Assays for measuring cross-feeding between yeast and L. fermentum cells were carried out in 6-well plates equipped with ThinCert cell culture inserts (Greiner -657,640), as previously described16.

Fermentation efficiency assay

Yeast cells were first pre-grown in a standard rich medium containing glucose (10%), bactopeptone (2%), and yeast extract (1%). Flasks filled with 60 ml nonsterile sugarcane-molasses-based medium were then inoculated (5106 cells/ml) and incubated at 30 °C with shaking. Weight loss of the flasks due to CO2 production was monitored until it became negligible.

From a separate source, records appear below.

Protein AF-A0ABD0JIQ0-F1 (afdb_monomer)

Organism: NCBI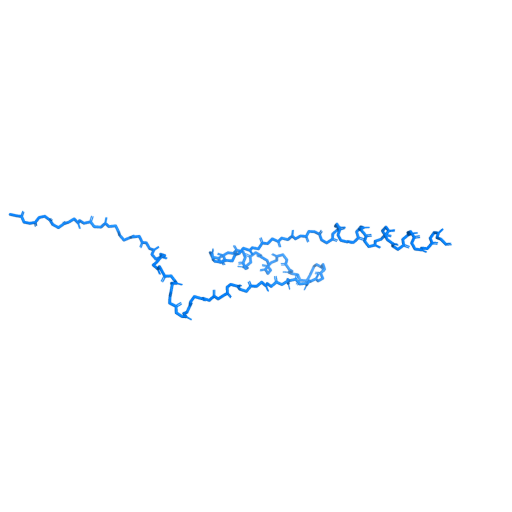:txid370345

Foldseek 3Di:
DDDDDDDDPPPDPPDPPDPNVPPDDDDDDDDDPPPCVVVVQVVQCPDPPDDDDDDDCVVVVVVVVVVVVVVVVD

Solvent-accessible surface area (backbone atoms only — not comparable to full-atom values): 5284 Å² total; per-residue (Å²): 135,88,84,77,86,81,82,81,85,70,86,77,83,77,75,68,80,52,102,77,47,73,78,83,81,86,83,84,90,83,74,61,89,90,71,49,56,68,62,55,50,58,58,54,49,67,41,91,93,44,88,76,81,86,78,72,59,61,65,60,51,52,51,54,51,51,56,50,53,55,65,76,70,111

InterPro domains:
  IPR027417 P-loop containing nucleoside triphosphate hydrolase [G3DSA:3.40.50.300] (19-74)
  IPR027417 P-loop containing nucleoside triphosphate hydrolase [SSF52540] (25-70)
  IPR051135 Gal/GlcNAc/GalNAc Sulfotransferase [PTHR10704]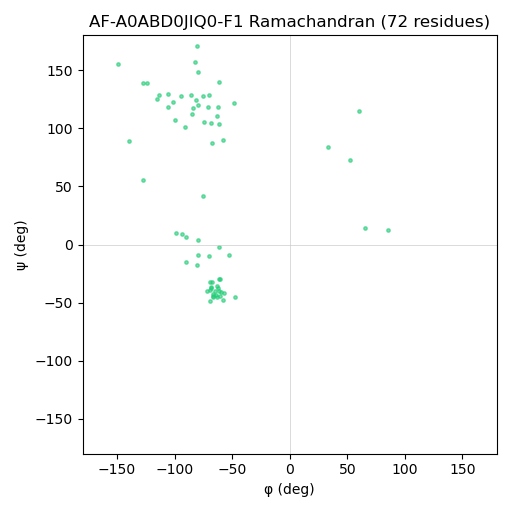 (22-65)

Sequence (74 aa):
MKVFPHNSHTPGYQNLSGPYASKGGKIILMSYRRSGSSFTAEIISRHPDVFYTFEPLYNLQHRHSEDLQELYRR

Secondary structure (DSSP, 8-state):
--PPPP-----S-----STT------------TTSSHHHHHHHHTTSTT-------THHHHHHHHHHHHHHTT-

pLDDT: mean 72.86, std 16.88, range [39.81, 94.38]

Radius of gyration: 23.61 Å; Cα contacts (8 Å, |Δi|>4): 9; chains: 1; bounding box: 33×34×84 Å

Structure (mmCIF, N/CA/C/O backbone):
data_AF-A0ABD0JIQ0-F1
#
_entry.id   AF-A0ABD0JIQ0-F1
#
loop_
_atom_site.group_PDB
_atom_site.id
_atom_site.type_symbol
_atom_site.label_atom_id
_atom_site.label_alt_id
_atom_site.label_comp_id
_atom_site.label_asym_id
_atom_site.label_entity_id
_atom_site.label_seq_id
_atom_site.pdbx_PDB_ins_code
_atom_site.Cartn_x
_atom_site.Cartn_y
_atom_site.Cartn_z
_atom_site.occupancy
_atom_site.B_iso_or_equiv
_atom_site.auth_seq_id
_atom_site.auth_comp_id
_atom_site.auth_asym_id
_atom_site.auth_atom_id
_atom_site.pdbx_PDB_model_num
ATOM 1 N N . MET A 1 1 ? -14.919 3.315 56.963 1.00 39.81 1 MET A N 1
ATOM 2 C CA . MET A 1 1 ? -14.207 3.966 55.840 1.00 39.81 1 MET A CA 1
ATOM 3 C C . MET A 1 1 ? -14.394 3.109 54.595 1.00 39.81 1 MET A C 1
ATOM 5 O O . MET A 1 1 ? -13.893 1.995 54.570 1.00 39.81 1 MET A O 1
ATOM 9 N N . LYS A 1 2 ? -15.184 3.568 53.616 1.00 45.97 2 LYS A N 1
ATOM 10 C CA . LYS A 1 2 ? -15.301 2.914 52.302 1.00 45.97 2 LYS A CA 1
ATOM 11 C C . LYS A 1 2 ? -14.157 3.435 51.437 1.00 45.97 2 LYS A C 1
ATOM 13 O O . LYS A 1 2 ? -14.121 4.623 51.138 1.00 45.97 2 LYS A O 1
ATOM 18 N N . VAL A 1 3 ? -13.210 2.565 51.109 1.00 53.00 3 VAL A N 1
ATOM 19 C CA . VAL A 1 3 ? -12.114 2.874 50.188 1.00 53.00 3 VAL A CA 1
ATOM 20 C C . VAL A 1 3 ? -12.641 2.656 48.773 1.00 53.00 3 VAL A C 1
ATOM 22 O O . VAL A 1 3 ? -13.044 1.546 48.433 1.00 53.00 3 VAL A O 1
ATOM 25 N N . PHE A 1 4 ? -12.682 3.714 47.966 1.00 40.66 4 PHE A N 1
ATOM 26 C CA . PHE A 1 4 ? -12.921 3.601 46.529 1.00 40.66 4 PHE A CA 1
ATOM 27 C C . PHE A 1 4 ? -11.576 3.342 45.835 1.00 40.66 4 PHE A C 1
ATOM 29 O O . PHE A 1 4 ? -10.627 4.086 46.098 1.00 40.66 4 PHE A O 1
ATOM 36 N N . PRO A 1 5 ? -11.449 2.315 44.977 1.00 56.28 5 PRO A N 1
ATOM 37 C CA . PRO A 1 5 ? -10.219 2.100 44.232 1.00 56.28 5 PRO A CA 1
ATOM 38 C C . PRO A 1 5 ? -10.040 3.192 43.169 1.00 56.28 5 PRO A C 1
ATOM 40 O O . PRO A 1 5 ? -10.934 3.466 42.368 1.00 56.28 5 PRO A O 1
ATOM 43 N N . HIS A 1 6 ? -8.859 3.807 43.186 1.00 47.78 6 HIS A N 1
ATOM 44 C CA . HIS A 1 6 ? -8.391 4.779 42.207 1.00 47.78 6 HIS A CA 1
ATOM 45 C C . HIS A 1 6 ? -7.851 4.038 40.969 1.00 47.78 6 HIS A C 1
ATOM 47 O O . HIS A 1 6 ? -6.935 3.231 41.077 1.00 47.78 6 HIS A O 1
ATOM 53 N N . ASN A 1 7 ? -8.408 4.387 39.809 1.00 50.69 7 ASN A N 1
ATOM 54 C CA . ASN A 1 7 ? -7.849 4.315 38.454 1.00 50.69 7 ASN A CA 1
ATOM 55 C C . ASN A 1 7 ? -7.405 2.960 37.866 1.00 50.69 7 ASN A C 1
ATOM 57 O O . ASN A 1 7 ? -6.327 2.447 38.140 1.00 50.69 7 ASN A O 1
ATOM 61 N N . SER A 1 8 ? -8.110 2.551 36.810 1.00 45.28 8 SER A N 1
ATOM 62 C CA . SER A 1 8 ? -7.445 2.227 35.540 1.00 45.28 8 SER A CA 1
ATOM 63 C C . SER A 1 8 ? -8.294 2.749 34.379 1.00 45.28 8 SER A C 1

Analysis of organic acids and ethanol in culture media

Production of lactic acid and acetic acid was assayed by High Performance Liquid Chromatography (HPLC) with the LCM1 Waters Chromatographic chain (600 Pump, 2487 Absorbance Detector and Degasser, 717 Plus Autosampler) and a column (Aminex HPX-87H, Biorad) thermoregulated at 65 °C. Ethanol production was assayed by headspace Gas Chromatography (GC), with Perkin-Elmer 8000 series 2 GC instrumentation, and HS-40 Automatic Injector, and an Agilent CP- WAX 52 CB WCOT FS 50 mm × 0,32 mm column. The results are given in % ethanol v/v.